In immunoelectrophoresis, a complex mixture of antigens is placed in a well punched out of an agar gel and the antigens are electrophoresed so that the antigen are separated according to their charge. After electrophoresis, a trough is cut in the gel and antibodies are added. As the antibodies diffuse into the agar, precipitin lines are produced in the equivalence zone when an antigen/antibody reaction occurs .

This tests is used for the qualitative analysis of complex mixtures of antigens

This test can also be used to evaluate purity of isolated serum proteins.

Countercurrent electrophoresis

In this test the antigen and antibody are placed in wells punched out of an agar gel and the antigen and antibody are electrophoresed into each other where they form a precipitation line. 

2. Agglutination reaction 

when a particulate antigen is mixed with its antibody in the presence of electrolytes at a suitable temperature and pH, the particles are clumped or agglutinated. When the antigen is an erythrocyte the term hemagglutination is used.

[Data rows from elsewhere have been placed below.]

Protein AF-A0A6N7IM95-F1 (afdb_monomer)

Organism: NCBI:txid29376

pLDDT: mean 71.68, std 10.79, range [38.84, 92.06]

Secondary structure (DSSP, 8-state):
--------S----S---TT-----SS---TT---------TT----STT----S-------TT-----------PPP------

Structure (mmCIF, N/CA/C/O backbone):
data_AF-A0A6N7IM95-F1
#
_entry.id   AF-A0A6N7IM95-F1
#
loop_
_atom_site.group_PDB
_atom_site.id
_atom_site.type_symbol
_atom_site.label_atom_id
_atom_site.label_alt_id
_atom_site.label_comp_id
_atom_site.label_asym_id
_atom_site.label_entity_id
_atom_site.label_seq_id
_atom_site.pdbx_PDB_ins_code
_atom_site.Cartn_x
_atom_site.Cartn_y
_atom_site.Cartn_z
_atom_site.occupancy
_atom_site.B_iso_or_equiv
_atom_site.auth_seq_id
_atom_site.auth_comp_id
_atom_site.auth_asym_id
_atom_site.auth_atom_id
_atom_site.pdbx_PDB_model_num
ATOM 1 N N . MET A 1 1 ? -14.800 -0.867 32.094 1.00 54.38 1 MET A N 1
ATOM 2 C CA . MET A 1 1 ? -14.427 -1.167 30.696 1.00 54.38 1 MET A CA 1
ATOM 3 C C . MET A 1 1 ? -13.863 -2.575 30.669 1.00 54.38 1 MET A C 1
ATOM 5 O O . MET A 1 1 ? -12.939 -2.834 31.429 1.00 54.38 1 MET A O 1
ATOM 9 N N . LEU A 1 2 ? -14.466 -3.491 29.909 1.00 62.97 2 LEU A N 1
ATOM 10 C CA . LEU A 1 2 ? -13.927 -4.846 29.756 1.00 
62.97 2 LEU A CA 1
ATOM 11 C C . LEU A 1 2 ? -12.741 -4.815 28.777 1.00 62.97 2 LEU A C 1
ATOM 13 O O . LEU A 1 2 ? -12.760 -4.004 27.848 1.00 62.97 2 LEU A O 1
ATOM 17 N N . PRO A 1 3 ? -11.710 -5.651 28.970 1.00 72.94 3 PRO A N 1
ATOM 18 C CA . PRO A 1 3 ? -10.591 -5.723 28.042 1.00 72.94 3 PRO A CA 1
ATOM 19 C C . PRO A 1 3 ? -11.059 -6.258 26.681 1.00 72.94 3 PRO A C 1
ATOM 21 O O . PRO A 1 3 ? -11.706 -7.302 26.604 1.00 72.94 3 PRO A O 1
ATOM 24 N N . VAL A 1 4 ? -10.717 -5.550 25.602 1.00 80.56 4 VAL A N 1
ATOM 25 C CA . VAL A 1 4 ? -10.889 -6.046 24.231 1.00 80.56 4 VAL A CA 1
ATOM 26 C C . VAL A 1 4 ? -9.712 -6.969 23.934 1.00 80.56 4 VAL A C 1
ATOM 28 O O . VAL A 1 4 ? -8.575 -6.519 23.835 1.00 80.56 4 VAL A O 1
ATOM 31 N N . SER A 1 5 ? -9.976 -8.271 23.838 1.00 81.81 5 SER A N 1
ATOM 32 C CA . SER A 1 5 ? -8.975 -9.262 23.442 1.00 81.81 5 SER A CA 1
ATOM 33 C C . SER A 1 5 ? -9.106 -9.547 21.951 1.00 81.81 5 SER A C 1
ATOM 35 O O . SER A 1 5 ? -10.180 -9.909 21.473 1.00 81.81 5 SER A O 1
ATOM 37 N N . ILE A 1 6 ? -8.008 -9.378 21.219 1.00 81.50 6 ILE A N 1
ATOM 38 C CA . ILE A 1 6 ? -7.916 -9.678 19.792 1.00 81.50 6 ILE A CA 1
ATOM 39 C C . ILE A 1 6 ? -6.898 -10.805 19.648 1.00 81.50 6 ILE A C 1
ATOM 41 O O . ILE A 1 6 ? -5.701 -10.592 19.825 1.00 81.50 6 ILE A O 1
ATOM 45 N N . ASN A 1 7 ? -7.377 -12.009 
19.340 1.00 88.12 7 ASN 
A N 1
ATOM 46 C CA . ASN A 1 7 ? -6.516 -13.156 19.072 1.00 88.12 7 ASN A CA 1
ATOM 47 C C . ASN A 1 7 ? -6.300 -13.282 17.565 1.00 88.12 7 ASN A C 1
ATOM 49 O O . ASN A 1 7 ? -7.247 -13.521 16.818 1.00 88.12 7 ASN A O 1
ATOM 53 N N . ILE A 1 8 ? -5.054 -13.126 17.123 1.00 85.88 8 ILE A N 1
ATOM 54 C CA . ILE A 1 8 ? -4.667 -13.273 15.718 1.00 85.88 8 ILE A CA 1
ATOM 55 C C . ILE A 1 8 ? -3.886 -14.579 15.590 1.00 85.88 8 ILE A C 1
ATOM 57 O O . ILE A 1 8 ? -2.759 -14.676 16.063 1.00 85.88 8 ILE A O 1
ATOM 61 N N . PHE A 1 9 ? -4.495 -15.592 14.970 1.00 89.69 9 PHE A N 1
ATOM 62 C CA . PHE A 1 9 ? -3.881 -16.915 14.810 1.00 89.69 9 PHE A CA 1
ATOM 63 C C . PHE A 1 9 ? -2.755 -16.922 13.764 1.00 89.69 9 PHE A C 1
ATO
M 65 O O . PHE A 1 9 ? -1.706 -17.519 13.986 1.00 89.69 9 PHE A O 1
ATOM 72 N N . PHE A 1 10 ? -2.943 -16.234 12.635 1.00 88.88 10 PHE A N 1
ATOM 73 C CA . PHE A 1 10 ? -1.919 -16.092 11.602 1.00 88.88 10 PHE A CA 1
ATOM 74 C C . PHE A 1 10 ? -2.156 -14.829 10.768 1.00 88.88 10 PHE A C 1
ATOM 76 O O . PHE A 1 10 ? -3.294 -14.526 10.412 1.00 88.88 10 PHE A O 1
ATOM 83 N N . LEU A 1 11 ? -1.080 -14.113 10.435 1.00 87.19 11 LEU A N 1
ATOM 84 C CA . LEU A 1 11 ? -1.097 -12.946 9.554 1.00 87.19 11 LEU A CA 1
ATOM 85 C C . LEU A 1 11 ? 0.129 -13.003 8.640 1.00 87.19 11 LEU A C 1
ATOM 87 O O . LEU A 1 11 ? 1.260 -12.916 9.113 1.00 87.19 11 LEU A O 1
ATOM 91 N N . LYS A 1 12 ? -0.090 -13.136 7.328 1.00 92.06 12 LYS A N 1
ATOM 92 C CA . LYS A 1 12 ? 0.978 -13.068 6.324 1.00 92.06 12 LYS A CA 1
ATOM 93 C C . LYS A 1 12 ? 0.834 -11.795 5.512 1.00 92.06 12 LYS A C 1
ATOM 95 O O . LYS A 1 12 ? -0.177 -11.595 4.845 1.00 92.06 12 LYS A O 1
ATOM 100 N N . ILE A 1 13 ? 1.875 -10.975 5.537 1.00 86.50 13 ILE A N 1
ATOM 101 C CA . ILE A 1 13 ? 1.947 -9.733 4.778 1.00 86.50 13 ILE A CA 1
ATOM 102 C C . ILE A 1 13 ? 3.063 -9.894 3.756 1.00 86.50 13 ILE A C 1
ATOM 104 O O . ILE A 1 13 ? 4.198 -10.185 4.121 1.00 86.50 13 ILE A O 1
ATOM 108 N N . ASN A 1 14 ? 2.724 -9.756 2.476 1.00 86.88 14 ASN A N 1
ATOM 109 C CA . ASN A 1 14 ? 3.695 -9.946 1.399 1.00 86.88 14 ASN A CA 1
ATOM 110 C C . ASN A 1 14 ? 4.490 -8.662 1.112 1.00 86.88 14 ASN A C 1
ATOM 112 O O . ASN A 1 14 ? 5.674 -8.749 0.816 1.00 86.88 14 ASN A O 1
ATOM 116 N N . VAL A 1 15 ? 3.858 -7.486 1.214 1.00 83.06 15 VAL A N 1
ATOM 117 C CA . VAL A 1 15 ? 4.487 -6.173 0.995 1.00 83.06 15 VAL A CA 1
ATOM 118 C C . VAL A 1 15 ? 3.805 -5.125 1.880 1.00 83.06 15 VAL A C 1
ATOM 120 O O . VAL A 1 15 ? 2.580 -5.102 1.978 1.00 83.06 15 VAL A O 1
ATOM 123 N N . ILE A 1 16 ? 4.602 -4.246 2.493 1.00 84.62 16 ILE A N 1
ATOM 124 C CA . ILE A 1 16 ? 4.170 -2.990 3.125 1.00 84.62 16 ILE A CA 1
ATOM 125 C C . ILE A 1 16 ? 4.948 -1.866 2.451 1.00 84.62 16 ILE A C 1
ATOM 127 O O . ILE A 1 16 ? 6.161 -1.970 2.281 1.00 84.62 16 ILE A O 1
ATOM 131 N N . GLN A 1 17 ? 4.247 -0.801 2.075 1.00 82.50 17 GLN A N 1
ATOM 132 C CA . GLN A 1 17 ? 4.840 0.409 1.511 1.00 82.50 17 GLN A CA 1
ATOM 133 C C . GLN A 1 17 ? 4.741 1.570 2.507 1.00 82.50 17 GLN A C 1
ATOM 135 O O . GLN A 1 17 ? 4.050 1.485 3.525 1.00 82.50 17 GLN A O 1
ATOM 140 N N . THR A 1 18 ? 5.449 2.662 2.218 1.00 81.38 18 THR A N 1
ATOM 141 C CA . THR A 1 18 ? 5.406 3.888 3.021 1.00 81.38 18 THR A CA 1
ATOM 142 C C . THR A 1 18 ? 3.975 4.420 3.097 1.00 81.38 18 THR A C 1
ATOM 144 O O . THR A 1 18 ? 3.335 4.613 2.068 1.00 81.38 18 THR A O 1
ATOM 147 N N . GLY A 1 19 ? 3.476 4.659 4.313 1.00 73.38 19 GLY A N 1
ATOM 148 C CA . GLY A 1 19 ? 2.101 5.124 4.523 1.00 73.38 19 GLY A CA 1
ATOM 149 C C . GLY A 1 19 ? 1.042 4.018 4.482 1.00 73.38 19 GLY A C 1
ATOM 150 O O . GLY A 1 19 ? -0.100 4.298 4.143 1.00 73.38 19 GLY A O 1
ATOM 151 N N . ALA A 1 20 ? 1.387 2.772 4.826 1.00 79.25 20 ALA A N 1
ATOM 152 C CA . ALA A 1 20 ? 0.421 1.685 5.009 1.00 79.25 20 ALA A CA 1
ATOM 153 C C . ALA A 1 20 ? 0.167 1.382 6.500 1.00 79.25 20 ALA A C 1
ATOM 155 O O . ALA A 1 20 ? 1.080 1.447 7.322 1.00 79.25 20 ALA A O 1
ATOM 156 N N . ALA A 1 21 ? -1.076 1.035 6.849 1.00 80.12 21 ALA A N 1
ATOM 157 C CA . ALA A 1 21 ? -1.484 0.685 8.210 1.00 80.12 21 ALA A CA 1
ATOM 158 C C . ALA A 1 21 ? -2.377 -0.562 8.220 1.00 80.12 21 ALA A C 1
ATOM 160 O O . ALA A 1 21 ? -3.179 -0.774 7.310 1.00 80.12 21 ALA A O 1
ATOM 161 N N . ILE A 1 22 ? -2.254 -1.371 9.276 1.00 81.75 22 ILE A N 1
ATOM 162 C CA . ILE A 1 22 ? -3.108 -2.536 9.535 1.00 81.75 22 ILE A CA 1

Applications of agglutination tests

i. Determination of blood types or antibodies to blood group antigens.
ii. To assess bacterial infections
e.g. A rise in titer of an antibody to a particular bacterium indicates an infection with that bacterial type. N.B. a fourfold rise in titer is generally taken as a significant rise in antibody titer.

Passive hemagglutination 

The agglutination test only works with particulate antigens. However, it is possible to coat erythrocytes with a soluble antigen (e.g. viral antigen, a polysaccharide or a hapten) and use the coated red blood cells in an agglutination test for antibody to the soluble antigen . This is called passive hemagglutination. 
The test is performed just like the agglutination test.

Applications include detection of antibodies to soluble antigens and detection of antibodies to viral antigens.

Coomb's Test (Antiglobulin Test)

DIRECT ANTIGLOBULIN TEST (DAT)

The DAT is used to detect IgG or C3 bound to the surface of the red cell.  In patients with hemolysis, the DAT is useful in determining whether there is an immune etiology.  
A positive DAT can occur without hemolysis
Immune causes of hemolysis including autoimmune hemolytic anemias, drug induced hemolysis, and delayed or acute hemolytic transfusion reactions are characterized by a positive DAT.

INDIRECT ANTIGLOBULIN TEST (IAT)

The IAT (antibody screen) is performed by incubating patient serum with reagent screening red cells for approximately 20 minutes and then observing for agglutination.  If the antibody screen is positive, additional testing is required to determine the specificity of the antibody. 

The IAT is used to detect red cell antibodies in patient serum.  Approximately 5% of patients have a positive IAT due to IgG antibodies, IgM antibodies, or both.

3. Complement fixation test (CFT)

the ability of antigen antibody complexes to fix complement is made use in this test. Complement is something which takes part in any immunological reaction and absorbed during the combining of antigen with its specific antibody. 

The best example of CFT is the Wassermann reaction done for the detection of Syphilis.

4. Neutralization test

different types of these are available. Virus neutralization, toxin neutralization, etc. are some of its kind.

5. Opsonization

this makes use of the determination of opsonic index, which is the ratio of the phagocytic activity of patient’s blood to the phagocytic activity of the normal patient’s for a given bacterium.

6. Immunfluorescence 

the method of labeling the antibodies with fluorescent dyes and using them for the detection of antigens in tissues.

7. Radioimmunoassay (RIA)

 is a competitive binding radioisotopes and enzymes are used as labels to conjugate with antigens or antibodies.

8. Enzyme Immuno Assay (EIA)

 the assays based on the measurement of enzyme labeled antigen or antibody. The most common example is ELISA used to detect HIV.

9. Immunoelectroblot

 it uses the sensitivity of Enzyme immunoassay with a greater specificity. Example is Western blot done for the serodiagnosis of HIV infection.